Under legislation enacted in 2005, the transition of the BAP from 3-factor apportionment of property, payroll, and receipts, with the receipts factor double weighted, to single receipts factor apportionment was to be phased-in starting in 2006.  The schedule had called for single receipts factor apportionment for tax years beginning on or after January 1, 2008. The schedule was accelerated by one year.

LLC fees – for Single Member LLCs
For tax years beginning after December 31, 2006 SMLLCs that are disregarded for federal income tax purposes no longer are required to file Form IT-204-LL or pay the $100 fee.

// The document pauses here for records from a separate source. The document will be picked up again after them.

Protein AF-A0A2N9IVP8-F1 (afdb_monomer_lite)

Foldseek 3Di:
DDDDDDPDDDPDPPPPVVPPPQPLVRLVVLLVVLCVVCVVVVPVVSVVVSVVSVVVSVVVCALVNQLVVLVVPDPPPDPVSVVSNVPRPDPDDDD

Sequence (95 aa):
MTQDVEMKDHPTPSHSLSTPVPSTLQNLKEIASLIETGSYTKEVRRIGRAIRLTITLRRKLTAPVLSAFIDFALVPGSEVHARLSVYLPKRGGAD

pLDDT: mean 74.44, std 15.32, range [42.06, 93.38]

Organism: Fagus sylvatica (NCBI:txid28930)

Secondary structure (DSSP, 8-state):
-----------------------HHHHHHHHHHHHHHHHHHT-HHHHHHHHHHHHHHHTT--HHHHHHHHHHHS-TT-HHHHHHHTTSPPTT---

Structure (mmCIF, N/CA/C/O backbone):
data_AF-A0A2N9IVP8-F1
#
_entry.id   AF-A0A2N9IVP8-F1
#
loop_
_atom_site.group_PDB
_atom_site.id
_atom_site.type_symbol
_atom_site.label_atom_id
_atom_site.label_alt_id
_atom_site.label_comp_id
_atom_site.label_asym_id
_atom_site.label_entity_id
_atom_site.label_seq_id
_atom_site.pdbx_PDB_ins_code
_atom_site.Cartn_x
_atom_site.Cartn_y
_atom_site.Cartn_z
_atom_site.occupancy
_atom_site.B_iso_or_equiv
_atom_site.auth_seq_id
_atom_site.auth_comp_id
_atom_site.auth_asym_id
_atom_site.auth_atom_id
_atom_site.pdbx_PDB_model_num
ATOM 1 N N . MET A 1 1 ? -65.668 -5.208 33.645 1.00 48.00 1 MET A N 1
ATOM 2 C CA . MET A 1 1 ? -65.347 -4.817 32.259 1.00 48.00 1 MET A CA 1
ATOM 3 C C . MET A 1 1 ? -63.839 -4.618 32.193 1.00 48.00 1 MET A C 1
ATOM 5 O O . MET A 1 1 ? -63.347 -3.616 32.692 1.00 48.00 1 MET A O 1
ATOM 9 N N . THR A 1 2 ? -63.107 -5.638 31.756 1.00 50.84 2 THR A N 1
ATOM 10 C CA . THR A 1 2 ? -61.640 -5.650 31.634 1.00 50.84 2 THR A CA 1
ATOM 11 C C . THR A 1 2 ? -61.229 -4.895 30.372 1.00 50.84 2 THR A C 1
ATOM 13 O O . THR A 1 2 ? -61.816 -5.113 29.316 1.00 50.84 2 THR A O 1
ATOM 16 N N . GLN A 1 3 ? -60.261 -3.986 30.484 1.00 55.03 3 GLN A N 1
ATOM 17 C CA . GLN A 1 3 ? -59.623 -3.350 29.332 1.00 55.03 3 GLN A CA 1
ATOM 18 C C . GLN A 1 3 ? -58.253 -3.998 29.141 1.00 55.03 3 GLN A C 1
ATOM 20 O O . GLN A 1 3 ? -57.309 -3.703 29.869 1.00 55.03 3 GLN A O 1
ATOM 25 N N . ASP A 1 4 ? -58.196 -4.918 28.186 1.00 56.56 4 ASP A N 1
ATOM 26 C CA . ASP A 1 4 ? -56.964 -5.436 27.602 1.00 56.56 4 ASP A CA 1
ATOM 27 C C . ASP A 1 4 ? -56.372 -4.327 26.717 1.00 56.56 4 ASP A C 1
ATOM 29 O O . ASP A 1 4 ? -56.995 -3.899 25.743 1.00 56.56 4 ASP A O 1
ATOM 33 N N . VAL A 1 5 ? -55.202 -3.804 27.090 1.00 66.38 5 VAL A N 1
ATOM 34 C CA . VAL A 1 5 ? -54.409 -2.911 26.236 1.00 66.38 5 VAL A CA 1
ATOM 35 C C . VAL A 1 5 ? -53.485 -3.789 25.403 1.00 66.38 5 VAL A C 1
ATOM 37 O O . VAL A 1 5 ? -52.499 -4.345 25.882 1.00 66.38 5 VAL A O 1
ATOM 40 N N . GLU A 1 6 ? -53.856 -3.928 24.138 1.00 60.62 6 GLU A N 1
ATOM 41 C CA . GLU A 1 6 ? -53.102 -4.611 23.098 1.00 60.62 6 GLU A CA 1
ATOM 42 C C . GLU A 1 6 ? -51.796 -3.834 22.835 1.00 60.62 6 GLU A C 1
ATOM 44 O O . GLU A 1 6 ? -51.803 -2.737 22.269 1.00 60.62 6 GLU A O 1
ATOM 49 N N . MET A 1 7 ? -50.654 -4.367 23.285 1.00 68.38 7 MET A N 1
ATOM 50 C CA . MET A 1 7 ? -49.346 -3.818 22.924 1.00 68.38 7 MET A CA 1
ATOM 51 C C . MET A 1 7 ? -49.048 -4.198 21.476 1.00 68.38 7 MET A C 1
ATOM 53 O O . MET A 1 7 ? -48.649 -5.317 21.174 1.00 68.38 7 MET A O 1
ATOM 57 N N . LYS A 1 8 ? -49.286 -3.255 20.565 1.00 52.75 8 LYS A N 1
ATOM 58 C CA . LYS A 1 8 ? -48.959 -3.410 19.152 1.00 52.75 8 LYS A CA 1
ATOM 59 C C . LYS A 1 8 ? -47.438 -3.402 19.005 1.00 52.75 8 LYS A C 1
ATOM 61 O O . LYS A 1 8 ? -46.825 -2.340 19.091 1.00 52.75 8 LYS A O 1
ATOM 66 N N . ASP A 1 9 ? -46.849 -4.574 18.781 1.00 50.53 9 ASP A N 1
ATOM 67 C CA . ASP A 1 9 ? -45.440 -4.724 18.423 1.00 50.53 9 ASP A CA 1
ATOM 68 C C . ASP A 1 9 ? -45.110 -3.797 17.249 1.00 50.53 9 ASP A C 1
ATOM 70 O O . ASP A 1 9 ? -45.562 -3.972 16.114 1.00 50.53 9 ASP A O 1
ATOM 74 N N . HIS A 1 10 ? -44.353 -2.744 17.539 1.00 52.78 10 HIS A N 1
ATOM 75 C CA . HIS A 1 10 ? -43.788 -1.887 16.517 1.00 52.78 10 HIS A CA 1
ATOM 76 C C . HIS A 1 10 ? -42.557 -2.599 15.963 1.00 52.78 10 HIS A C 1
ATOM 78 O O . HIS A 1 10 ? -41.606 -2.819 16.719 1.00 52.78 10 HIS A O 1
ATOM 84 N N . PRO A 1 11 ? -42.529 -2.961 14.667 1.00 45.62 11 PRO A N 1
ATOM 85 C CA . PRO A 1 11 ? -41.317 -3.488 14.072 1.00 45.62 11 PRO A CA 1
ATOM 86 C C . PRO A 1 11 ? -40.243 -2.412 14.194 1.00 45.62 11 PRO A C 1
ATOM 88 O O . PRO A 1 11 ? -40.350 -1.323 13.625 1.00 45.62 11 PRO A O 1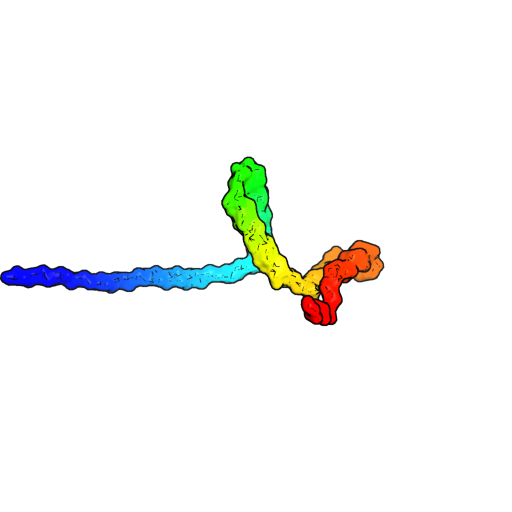
ATOM 91 N N . THR A 1 12 ? -39.215 -2.711 14.983 1.00 48.31 12 THR A N 1
ATOM 92 C CA . THR A 1 12 ? -38.002 -1.907 15.058 1.00 48.31 12 THR A CA 1
ATOM 93 C C . THR A 1 12 ? -37.463 -1.823 13.634 1.00 48.31 12 THR A C 1
ATOM 95 O O . THR A 1 12 ? -37.234 -2.878 13.031 1.00 48.31 12 THR A O 1
ATOM 98 N N . PRO A 1 13 ? -37.273 -0.626 13.050 1.00 42.06 13 PRO A N 1
ATOM 99 C CA . PRO A 1 13 ? -36.653 -0.518 11.747 1.00 42.06 13 PRO A CA 1
ATOM 100 C C . PRO A 1 13 ? -35.243 -1.079 11.881 1.00 42.06 13 PRO A C 1
ATOM 102 O O . PRO A 1 13 ? -34.332 -0.427 12.393 1.00 42.06 13 PRO A O 1
ATOM 105 N N . SER A 1 14 ? -35.067 -2.325 11.452 1.00 48.59 14 SER A N 1
ATOM 106 C CA . SER A 1 14 ? -33.761 -2.894 11.179 1.00 48.59 14 SER A CA 1
ATOM 107 C C . SER A 1 14 ? -33.253 -2.161 9.952 1.00 48.59 14 SER A C 1
ATOM 109 O O . SER A 1 14 ? -33.325 -2.640 8.824 1.00 48.59 14 SER A O 1
ATOM 111 N N . HIS A 1 15 ? -32.779 -0.939 10.179 1.00 45.88 15 HIS A N 1
ATOM 112 C CA . HIS A 1 15 ? -31.909 -0.230 9.271 1.00 45.88 15 HIS A CA 1
ATOM 113 C C . HIS A 1 15 ? -30.586 -0.991 9.271 1.00 45.88 15 HIS A C 1
ATOM 115 O O . HIS A 1 15 ? -29.575 -0.547 9.814 1.00 45.88 15 HIS A O 1
ATOM 121 N N . SER A 1 16 ? -30.592 -2.161 8.633 1.00 51.00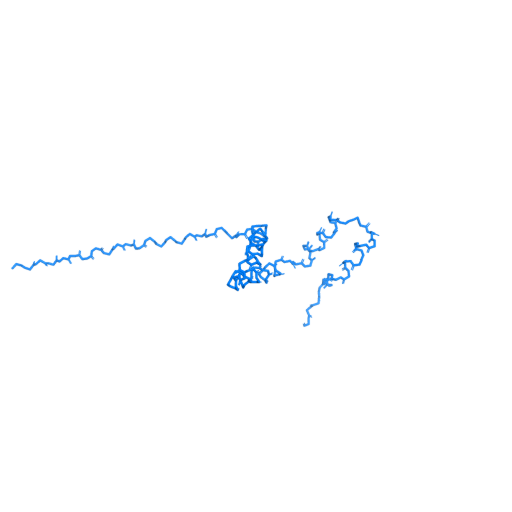 16 SER A N 1
ATOM 122 C CA . SER A 1 16 ? -29.416 -2.741 8.011 1.00 51.00 16 SER A CA 1
ATOM 123 C C . SER A 1 16 ? -29.035 -1.790 6.882 1.00 51.00 16 SER A C 1
ATOM 125 O O . SER A 1 16 ? -29.257 -2.058 5.703 1.00 51.00 16 SER A O 1
ATOM 127 N N . LEU A 1 17 ? -28.521 -0.615 7.257 1.00 50.06 17 LEU A N 1
ATOM 128 C CA . LEU A 1 17 ? -27.758 0.227 6.364 1.00 50.06 17 LEU A CA 1
ATOM 129 C C . LEU A 1 17 ? -26.584 -0.654 5.970 1.00 50.06 17 LEU A C 1
ATOM 131 O O . LEU A 1 17 ? -25.633 -0.813 6.734 1.00 50.06 17 LEU A O 1
ATOM 135 N N . SER A 1 18 ? -26.703 -1.295 4.810 1.00 48.94 18 SER A N 1
ATOM 136 C CA . SER A 1 18 ? -25.565 -1.837 4.093 1.00 48.94 18 SER A CA 1
ATOM 137 C C . SER A 1 18 ? -24.652 -0.646 3.851 1.00 48.94 18 SER A C 1
ATOM 139 O O . SER A 1 18 ? -24.811 0.086 2.874 1.00 48.94 18 SER A O 1
ATOM 141 N N . THR A 1 19 ? -23.763 -0.381 4.806 1.00 59.22 19 THR A N 1
ATOM 142 C CA . THR A 1 19 ? -22.761 0.659 4.674 1.00 59.22 19 THR A CA 1
ATOM 143 C C . THR A 1 19 ? -21.949 0.281 3.444 1.00 59.22 19 THR A C 1
ATOM 145 O O . THR A 1 19 ? -21.453 -0.848 3.366 1.00 59.22 19 THR A O 1
ATOM 148 N N . PRO A 1 20 ? -21.881 1.155 2.425 1.00 62.00 20 PRO A N 1
ATOM 149 C CA . PRO A 1 20 ? -21.129 0.842 1.225 1.00 62.00 20 PRO A CA 1
ATOM 150 C C . PRO A 1 20 ? -19.710 0.510 1.665 1.00 62.00 20 PRO A C 1
ATOM 152 O O . PRO A 1 20 ? -19.105 1.290 2.404 1.00 62.00 20 PRO A O 1
ATOM 155 N N . VAL A 1 21 ? -19.215 -0.670 1.270 1.00 61.84 21 VAL A N 1
ATOM 156 C CA . VAL A 1 21 ? -17.871 -1.121 1.639 1.00 61.84 21 VAL A CA 1
ATOM 157 C C . VAL A 1 21 ? -16.912 -0.001 1.242 1.00 61.84 21 VAL A C 1
ATOM 159 O O . VAL A 1 21 ? -16.797 0.288 0.046 1.00 61.84 21 VAL A O 1
ATOM 162 N N . PRO A 1 22 ? -16.265 0.676 2.209 1.00 66.25 22 PRO A N 1
ATOM 163 C CA . PRO A 1 22 ? -15.497 1.863 1.899 1.00 66.25 22 PRO A CA 1
ATOM 164 C C . PRO A 1 22 ? -14.393 1.483 0.921 1.00 66.25 22 PRO A C 1
ATOM 166 O O . PRO A 1 22 ? -13.667 0.495 1.107 1.00 66.25 22 PRO A O 1
ATOM 169 N N . SER A 1 23 ? -14.291 2.264 -0.153 1.00 79.94 23 SER A N 1
ATOM 170 C CA . SER A 1 23 ? -13.259 2.070 -1.162 1.00 79.94 23 SER A CA 1
ATOM 171 C C . SER A 1 23 ? -11.876 2.142 -0.509 1.00 79.94 23 SER A C 1
ATOM 173 O O . SER A 1 23 ? -11.681 2.738 0.554 1.00 79.94 23 SER A O 1
ATOM 175 N N . THR A 1 24 ? -10.879 1.519 -1.133 1.00 76.81 24 THR A N 1
ATOM 176 C CA . THR A 1 24 ? -9.486 1.571 -0.658 1.00 76.81 24 THR A CA 1
ATOM 177 C C . THR A 1 24 ? -9.031 3.020 -0.433 1.00 76.81 24 THR A C 1
ATOM 179 O O . THR A 1 24 ? -8.426 3.326 0.589 1.00 76.81 24 THR A O 1
ATOM 182 N N . LEU A 1 25 ? -9.429 3.929 -1.328 1.00 78.06 25 LEU A N 1
ATOM 183 C CA . LEU A 1 25 ? -9.162 5.363 -1.234 1.00 78.06 25 LEU A CA 1
ATOM 184 C C . LEU A 1 25 ? -9.853 6.024 -0.030 1.00 78.06 25 LEU A C 1
ATOM 186 O O . LEU A 1 25 ? -9.244 6.855 0.638 1.00 78.06 25 LEU A O 1
ATOM 190 N N . GLN A 1 26 ? -11.094 5.645 0.286 1.00 83.69 26 GLN A N 1
ATOM 191 C CA . GLN A 1 26 ? -11.801 6.183 1.451 1.00 83.69 26 GLN A CA 1
ATOM 192 C C . GLN A 1 26 ? -11.117 5.781 2.764 1.00 83.69 26 GLN A C 1
ATOM 194 O O . GLN A 1 26 ? -10.921 6.624 3.636 1.00 83.69 26 GLN A O 1
ATOM 199 N N . ASN A 1 27 ? -10.683 4.521 2.875 1.00 81.00 27 ASN A N 1
ATOM 200 C CA . ASN A 1 27 ? -9.933 4.049 4.043 1.00 81.00 27 ASN A CA 1
ATOM 201 C C . ASN A 1 27 ? -8.605 4.805 4.202 1.00 81.00 27 ASN A C 1
ATOM 203 O O . ASN A 1 27 ? -8.242 5.173 5.314 1.00 81.00 27 ASN A O 1
ATOM 207 N N . LEU A 1 28 ? -7.902 5.079 3.096 1.00 81.12 28 LEU A N 1
ATOM 208 C CA . LEU A 1 28 ? -6.668 5.872 3.106 1.00 81.12 28 LEU A CA 1
ATOM 209 C C . LEU A 1 28 ? -6.900 7.297 3.631 1.00 81.12 28 LEU A C 1
ATOM 211 O O . LEU A 1 28 ? -6.145 7.762 4.485 1.00 81.12 28 LEU A O 1
ATOM 215 N N . LYS A 1 29 ? -7.965 7.968 3.173 1.00 86.06 29 LYS A N 1
ATOM 216 C CA . LYS A 1 29 ? -8.345 9.304 3.664 1.00 86.06 29 LYS A CA 1
ATOM 217 C C . LYS A 1 29 ? -8.677 9.296 5.158 1.00 86.06 29 LYS A C 1
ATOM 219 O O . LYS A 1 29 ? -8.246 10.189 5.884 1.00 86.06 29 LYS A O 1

Delaware – Corporate Annual Report and Franchise Tax Payments

Beginning with the 2007 Annual Report, due March 1, 2008, the State of Delaware is requiring mandatory electronic filing.

All corporations incorporated in the State of Delaware are required to file an Annual Report and to pay a franchise tax.  Filing electronically will insure compliance with changes to the Delaware Law, which require the adminstrative voiding of corporations that do not file or file an incomplete Annual Report.